1 Linear dynamical systems

In Kalman filters per se the default problem is usually concerned with multivariate real vector signals representing different axes of some telemetry data. In the degenerate case, where there is no observation noise, we can just design a linear filter which solves the target problem.

The classic Kalman filter (R. E. Kalman 1960) assumes a linear model with Gaussian noise, although it might work with not-quite Gaussian, not-quite linear models if you prod it. You can extend this flavour to somewhat more general dynamics. For that, see later.

NB I’m conflating linear observation and linear process models, for now. We can relax that when there are some concrete examples in play.

There are a large number of equivalent formulations of the Kalman filter. The notation of Fearnhead and Künsch (2018) is representative. They start from the usual state filter setting: The state process \(\left(\mathbf{X}_{t}\right)\) is assumed to be Markovian and the \(i\)-th observation, \(\mathbf{Y}_{i}\), depends only on the state at time \(i, \mathbf{X}_{i}\), so that the evolution and observation variates are defined by \[ \begin{aligned} \mathbf{X}_{t} \mid\left(\mathbf{x}_{0: t-1}, \mathbf{y}_{1: t-1}\right) & \sim P\left(d \mathbf{x}_{t} \mid \mathbf{x}_{t-1}\right), \quad \mathbf{X}_{0} \sim \pi_{0}\left(d \mathbf{x}_{0}\right) \\ \mathbf{Y}_{t} \mid\left(\mathbf{x}_{0: t}, \mathbf{y}_{1: t-1}\right) & \sim g\left(\mathbf{y}_{t} \mid \mathbf{x}_{t}\right) d \nu\left(\mathbf{y}_{t}\right) \end{aligned} \] with joint distribution \[ \left(\mathbf{X}_{0: s}, \mathbf{Y}_{1: t}\right) \sim \pi_{0}\left(d \mathbf{x}_{0}\right) \prod_{i=1}^{s} P\left(d \mathbf{x}_{i} \mid \mathbf{x}_{i-1}\right) \prod_{j=1}^{t} g\left(\mathbf{y}_{j} \mid \mathbf{x}_{j}\right) \nu\left(d \mathbf{y}_{j}\right), \quad s \geq t. \]

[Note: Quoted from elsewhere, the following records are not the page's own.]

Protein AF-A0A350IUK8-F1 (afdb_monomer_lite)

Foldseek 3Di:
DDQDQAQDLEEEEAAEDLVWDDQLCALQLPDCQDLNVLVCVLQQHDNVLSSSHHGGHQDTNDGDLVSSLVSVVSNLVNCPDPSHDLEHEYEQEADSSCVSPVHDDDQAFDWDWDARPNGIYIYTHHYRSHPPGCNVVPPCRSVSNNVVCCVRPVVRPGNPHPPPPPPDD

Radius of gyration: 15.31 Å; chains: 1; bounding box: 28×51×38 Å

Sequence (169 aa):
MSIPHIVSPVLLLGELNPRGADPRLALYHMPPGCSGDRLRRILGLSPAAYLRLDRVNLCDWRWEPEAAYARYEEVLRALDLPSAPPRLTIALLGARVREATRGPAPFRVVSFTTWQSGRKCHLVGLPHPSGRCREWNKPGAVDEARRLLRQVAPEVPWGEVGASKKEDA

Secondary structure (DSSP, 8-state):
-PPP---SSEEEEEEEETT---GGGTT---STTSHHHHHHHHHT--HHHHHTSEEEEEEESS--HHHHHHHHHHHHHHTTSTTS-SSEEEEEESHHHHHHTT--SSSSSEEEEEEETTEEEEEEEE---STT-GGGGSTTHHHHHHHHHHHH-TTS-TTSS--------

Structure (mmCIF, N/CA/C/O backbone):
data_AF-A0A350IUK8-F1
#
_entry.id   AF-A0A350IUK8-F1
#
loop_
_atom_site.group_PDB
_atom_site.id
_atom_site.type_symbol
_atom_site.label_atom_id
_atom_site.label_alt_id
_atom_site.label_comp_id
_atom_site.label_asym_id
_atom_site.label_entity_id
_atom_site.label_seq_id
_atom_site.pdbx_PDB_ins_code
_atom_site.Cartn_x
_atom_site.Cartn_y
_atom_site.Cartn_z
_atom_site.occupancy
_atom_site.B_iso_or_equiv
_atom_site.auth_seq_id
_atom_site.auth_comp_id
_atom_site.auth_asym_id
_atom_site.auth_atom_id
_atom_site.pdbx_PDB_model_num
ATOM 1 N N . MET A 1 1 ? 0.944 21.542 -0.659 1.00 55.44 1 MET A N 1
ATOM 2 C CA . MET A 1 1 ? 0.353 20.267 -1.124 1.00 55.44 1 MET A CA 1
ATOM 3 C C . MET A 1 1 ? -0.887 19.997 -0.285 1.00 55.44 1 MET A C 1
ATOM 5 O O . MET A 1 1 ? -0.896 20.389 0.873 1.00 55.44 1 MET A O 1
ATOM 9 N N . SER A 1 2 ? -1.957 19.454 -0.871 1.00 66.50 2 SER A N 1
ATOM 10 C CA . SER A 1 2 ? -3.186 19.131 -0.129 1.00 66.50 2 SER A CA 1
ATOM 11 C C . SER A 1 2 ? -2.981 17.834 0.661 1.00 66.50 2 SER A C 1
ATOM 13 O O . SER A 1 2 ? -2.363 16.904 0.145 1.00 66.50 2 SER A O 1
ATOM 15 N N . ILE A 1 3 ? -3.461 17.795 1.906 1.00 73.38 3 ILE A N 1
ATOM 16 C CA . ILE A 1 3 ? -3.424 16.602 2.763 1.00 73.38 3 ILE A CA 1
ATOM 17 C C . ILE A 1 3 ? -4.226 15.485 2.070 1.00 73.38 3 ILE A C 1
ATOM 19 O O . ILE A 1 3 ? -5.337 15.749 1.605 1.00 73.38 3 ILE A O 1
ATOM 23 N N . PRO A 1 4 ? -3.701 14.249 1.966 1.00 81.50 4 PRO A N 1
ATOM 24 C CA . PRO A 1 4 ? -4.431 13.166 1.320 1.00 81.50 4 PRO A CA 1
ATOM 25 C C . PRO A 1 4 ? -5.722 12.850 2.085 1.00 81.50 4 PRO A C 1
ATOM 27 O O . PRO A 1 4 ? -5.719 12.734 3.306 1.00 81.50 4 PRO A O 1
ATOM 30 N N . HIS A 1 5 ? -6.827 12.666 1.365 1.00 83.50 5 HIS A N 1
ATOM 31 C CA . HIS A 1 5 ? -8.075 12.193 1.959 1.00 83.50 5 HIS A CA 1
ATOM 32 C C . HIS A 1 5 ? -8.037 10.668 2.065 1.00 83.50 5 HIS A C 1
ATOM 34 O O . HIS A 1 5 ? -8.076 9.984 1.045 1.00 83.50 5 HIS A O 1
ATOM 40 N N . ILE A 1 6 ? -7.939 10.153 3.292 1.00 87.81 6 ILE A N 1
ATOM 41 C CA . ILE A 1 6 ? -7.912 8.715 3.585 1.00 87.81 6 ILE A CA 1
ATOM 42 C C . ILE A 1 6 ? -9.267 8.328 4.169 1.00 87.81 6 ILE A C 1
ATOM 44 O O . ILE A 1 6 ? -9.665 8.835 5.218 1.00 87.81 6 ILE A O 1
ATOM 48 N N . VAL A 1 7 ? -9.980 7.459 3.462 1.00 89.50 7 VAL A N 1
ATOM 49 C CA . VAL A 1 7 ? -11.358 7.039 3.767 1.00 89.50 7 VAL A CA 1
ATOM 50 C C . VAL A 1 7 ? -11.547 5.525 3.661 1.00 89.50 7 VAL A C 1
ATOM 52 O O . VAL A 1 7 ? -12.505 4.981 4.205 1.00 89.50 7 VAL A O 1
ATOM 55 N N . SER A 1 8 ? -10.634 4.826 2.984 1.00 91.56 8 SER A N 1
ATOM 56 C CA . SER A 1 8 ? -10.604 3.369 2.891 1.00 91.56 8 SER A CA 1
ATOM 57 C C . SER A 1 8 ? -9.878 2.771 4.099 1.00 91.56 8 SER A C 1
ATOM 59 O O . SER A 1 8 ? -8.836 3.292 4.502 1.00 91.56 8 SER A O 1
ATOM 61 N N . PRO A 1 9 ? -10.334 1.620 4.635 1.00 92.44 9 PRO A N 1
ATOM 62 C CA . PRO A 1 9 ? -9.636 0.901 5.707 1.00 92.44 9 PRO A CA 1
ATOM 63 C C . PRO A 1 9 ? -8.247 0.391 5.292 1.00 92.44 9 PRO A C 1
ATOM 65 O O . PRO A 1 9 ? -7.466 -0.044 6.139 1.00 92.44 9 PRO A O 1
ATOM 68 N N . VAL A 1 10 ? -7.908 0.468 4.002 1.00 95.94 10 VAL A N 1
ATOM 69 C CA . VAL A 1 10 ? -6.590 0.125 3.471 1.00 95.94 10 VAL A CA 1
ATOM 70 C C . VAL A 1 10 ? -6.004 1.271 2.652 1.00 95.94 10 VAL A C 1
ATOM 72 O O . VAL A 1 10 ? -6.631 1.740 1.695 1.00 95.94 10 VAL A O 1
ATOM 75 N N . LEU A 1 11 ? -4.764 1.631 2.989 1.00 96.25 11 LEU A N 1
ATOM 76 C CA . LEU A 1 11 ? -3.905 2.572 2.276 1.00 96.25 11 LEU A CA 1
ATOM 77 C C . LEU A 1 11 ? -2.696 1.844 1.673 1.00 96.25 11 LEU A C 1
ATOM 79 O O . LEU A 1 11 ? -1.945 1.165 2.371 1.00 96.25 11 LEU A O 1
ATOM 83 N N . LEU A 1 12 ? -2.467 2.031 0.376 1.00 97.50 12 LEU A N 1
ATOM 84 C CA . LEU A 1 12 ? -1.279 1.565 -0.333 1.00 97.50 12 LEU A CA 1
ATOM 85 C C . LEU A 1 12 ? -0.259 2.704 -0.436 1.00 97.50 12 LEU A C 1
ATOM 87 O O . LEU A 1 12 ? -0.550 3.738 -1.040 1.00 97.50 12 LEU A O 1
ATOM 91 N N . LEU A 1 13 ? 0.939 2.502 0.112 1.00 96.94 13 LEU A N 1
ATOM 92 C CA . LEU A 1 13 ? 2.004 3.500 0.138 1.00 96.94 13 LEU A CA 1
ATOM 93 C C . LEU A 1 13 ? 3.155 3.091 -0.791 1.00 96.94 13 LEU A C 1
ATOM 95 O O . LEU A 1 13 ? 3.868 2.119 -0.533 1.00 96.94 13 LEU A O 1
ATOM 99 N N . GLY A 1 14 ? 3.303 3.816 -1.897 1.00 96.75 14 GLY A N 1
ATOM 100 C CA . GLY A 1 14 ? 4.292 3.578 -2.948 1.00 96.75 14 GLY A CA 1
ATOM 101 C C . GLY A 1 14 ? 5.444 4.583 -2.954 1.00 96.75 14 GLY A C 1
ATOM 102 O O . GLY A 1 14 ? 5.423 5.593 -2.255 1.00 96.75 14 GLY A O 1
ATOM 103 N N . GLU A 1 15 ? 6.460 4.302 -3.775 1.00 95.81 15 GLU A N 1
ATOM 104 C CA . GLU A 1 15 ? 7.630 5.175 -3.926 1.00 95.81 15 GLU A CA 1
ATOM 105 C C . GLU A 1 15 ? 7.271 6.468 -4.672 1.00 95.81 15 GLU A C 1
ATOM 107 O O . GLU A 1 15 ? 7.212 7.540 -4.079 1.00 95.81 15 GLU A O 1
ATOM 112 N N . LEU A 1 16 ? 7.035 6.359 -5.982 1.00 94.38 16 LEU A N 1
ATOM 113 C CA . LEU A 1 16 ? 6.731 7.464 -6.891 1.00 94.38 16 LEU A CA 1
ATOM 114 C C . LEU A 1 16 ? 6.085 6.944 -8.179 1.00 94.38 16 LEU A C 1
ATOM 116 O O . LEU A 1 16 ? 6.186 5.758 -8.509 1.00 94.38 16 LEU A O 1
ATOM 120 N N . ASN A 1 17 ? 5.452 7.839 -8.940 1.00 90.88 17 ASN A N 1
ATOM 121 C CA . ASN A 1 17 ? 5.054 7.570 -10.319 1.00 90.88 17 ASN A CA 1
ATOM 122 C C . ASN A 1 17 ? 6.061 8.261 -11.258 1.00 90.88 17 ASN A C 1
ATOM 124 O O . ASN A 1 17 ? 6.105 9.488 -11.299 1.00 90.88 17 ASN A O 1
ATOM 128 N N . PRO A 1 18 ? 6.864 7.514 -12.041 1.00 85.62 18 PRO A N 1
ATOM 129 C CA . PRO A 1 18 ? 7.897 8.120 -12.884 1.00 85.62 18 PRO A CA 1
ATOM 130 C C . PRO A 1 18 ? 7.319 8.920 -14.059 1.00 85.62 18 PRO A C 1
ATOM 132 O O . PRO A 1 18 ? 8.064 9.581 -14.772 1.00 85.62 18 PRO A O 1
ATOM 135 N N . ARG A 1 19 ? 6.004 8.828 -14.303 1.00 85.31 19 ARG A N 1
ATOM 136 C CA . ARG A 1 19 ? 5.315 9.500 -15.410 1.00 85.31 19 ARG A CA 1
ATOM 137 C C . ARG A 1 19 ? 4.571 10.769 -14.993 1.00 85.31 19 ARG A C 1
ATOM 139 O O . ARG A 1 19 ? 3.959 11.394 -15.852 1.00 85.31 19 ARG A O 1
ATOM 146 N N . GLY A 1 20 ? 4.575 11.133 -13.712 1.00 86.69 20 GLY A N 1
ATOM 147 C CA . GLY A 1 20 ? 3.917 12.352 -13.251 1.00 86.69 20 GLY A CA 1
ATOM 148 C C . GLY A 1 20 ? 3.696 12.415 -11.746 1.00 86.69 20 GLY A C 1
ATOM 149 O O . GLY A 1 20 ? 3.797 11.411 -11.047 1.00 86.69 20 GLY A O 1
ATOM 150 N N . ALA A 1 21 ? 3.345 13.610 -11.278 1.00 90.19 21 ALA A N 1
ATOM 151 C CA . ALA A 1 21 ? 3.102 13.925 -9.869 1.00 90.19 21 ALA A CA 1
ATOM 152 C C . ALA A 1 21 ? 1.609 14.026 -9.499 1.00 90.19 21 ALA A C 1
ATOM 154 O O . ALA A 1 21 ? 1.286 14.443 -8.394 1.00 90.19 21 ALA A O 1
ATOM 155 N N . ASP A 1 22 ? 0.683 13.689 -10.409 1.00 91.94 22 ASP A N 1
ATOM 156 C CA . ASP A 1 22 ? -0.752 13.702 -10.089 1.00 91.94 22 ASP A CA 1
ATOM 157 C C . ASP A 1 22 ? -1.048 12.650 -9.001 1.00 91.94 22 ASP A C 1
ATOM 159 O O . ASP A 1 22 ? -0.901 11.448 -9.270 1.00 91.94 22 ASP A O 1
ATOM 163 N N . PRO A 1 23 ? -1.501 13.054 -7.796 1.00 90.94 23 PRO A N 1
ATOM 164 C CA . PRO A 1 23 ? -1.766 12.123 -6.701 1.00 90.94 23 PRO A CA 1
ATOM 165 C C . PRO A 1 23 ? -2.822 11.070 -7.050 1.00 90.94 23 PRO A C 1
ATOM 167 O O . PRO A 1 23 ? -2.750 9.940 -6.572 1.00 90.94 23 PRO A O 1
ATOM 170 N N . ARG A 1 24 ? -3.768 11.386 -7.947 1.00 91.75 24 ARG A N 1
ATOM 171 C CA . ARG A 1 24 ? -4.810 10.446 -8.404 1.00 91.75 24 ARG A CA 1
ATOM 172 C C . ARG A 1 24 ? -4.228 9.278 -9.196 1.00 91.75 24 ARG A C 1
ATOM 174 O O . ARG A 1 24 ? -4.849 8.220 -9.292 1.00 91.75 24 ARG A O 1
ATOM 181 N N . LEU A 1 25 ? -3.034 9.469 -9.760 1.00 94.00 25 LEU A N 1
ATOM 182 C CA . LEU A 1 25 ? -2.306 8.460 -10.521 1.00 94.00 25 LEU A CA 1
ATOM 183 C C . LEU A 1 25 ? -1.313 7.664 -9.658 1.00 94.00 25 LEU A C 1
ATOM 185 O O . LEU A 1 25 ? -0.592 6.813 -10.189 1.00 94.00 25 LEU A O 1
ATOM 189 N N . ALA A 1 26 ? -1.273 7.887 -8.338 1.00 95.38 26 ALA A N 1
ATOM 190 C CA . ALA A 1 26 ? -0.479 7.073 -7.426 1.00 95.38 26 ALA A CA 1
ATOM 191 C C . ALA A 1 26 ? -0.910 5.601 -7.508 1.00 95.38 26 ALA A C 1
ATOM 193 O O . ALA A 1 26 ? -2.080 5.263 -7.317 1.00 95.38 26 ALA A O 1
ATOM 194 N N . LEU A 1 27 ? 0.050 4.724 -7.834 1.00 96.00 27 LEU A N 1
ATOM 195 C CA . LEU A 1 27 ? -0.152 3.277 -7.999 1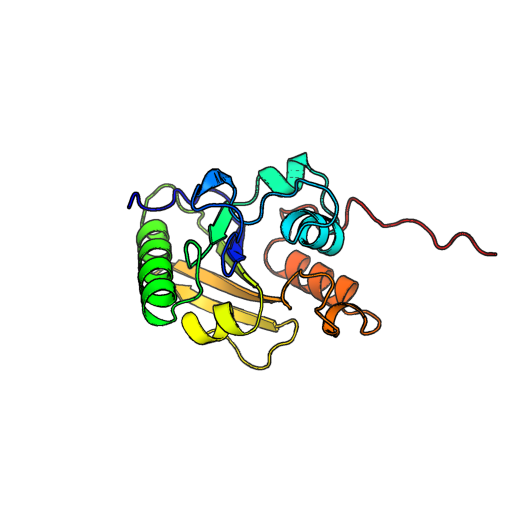.00 96.00 27 LEU A CA 1
ATOM 196 C C . LEU A 1 27 ? -1.358 2.918 -8.888 1.00 96.00 27 LEU A C 1
ATOM 198 O O . LEU A 1 27 ? -1.985 1.873 -8.698 1.00 96.00 27 LEU A O 1
ATOM 202 N N . TYR A 1 28 ? -1.708 3.772 -9.851 1.00 96.62 28 TYR A N 1
ATOM 203 C CA . TYR A 1 28 ? -2.850 3.518 -10.718 1.00 96.62 28 TYR A CA 1
ATOM 204 C C . TYR A 1 28 ? -2.626 2.246 -11.541 1.00 96.62 28 TYR A C 1
ATOM 206 O O . TYR A 1 28 ? -1.512 1.964 -11.986 1.00 96.62 28 TYR A O 1
ATOM 214 N N . HIS A 1 29 ? -3.680 1.448 -11.721 1.00 96.00 29 HIS A N 1
ATOM 215 C CA . HIS A 1 29 ? -3.563 0.101 -12.287 1.00 96.00 29 HIS A CA 1
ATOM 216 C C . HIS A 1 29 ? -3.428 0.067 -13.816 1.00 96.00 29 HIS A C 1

Integrating out the path of the state process, we obtain that \[\begin{aligned} \mathbf{Y}_{1: t} &\sim p\left(\mathbf{y}_{1: t}\right) \prod_{j} \nu\left(d \mathbf{y}_{j}\right)\text{, where}\\ p\left(\mathbf{y}_{1: t}\right) &=\int \pi_{0}\left(d \mathbf{x}_{0}\right) \prod_{i=1}^{s} P\left(d \mathbf{x}_{i} \mid \mathbf{x}_{i-1}\right) \prod_{j=1}^{t} g\left(\mathbf{y}_{j} \mid \mathbf{x}_{j}\right). \end{aligned} \] We wish to find the distribution \(\pi_{0: s \mid t}=\frac{p(\mathbf{y}_{1: t},\mathbf{x}_{0:s})}{p(\mathbf{y}_{1: t})}\) (by Bayes’ rule). We deduce the recursion \[ \begin{aligned} \pi_{0: t \mid t-1}\left(d \mathbf{x}_{0: t} \mid \mathbf{y}_{1: t-1}\right) &=\pi_{0: t-1 \mid t-1}\left(d \mathbf{x}_{0: t-1} \mid \mathbf{y}_{1: t-1}\right) P\left(d \mathbf{x}_{t} \mid \mathbf{x}_{t-1}\right) &\text{ prediction}\\ \pi_{0: t \mid t}\left(d \mathbf{x}_{0: t} \mid \mathbf{y}_{1: t}\right) &=\pi_{0: t \mid t-1}\left(d \mathbf{x}_{0: t} \mid \mathbf{y}_{1: t-1}\right) \frac{g\left(\mathbf{y}_{t} \mid \mathbf{x}_{t}\right)}{p\left(\mathbf{y}_{t} \mid \mathbf{y}_{1: t-1}\right)} &\text{ correction} \end{aligned} \] where \[ p\left(\mathbf{y}_{t} \mid \mathbf{y}_{1: t-1}\right)=\frac{p\left(\mathbf{y}_{1: t}\right)}{p\left(\mathbf{y}_{1: t-1}\right)}=\int \pi_{t \mid t-1}\left(d \mathbf{x}_{t} \mid \mathbf{y}_{1: t-1}\right) g\left(\mathbf{y}_{t} \mid \mathbf{x}_{t}\right) . \] Integrating out all but the latest states \(\mathbf{x}_{0: t-1}\) gives us the one-step recursion \[ \begin{aligned} \pi_{t \mid t-1}\left(d \mathbf{x}_{t} \mid \mathbf{y}_{1: t-1}\right) &=\int \pi_{t-1}\left(d \mathbf{x}_{t-1} \mid \mathbf{y}_{1: t-1}\right) P\left(d \mathbf{x}_{t} \mid \mathbf{x}_{t-1}\right) &\text{ prediction}\\ \pi_{t}\left(d \mathbf{x}_{t} \mid \mathbf{y}_{1: t}\right) &=\pi_{t \mid t-1}\left(d \mathbf{x}_{t} \mid \mathbf{y}_{1: t-1}\right) \frac{g\left(\mathbf{y}_{t} \mid \mathbf{x}_{t}\right)}{p_{t}\left(\mathbf{y}_{t} \mid \mathbf{y}_{1: t-1}\right)}&\text{ correction} \end{aligned} \]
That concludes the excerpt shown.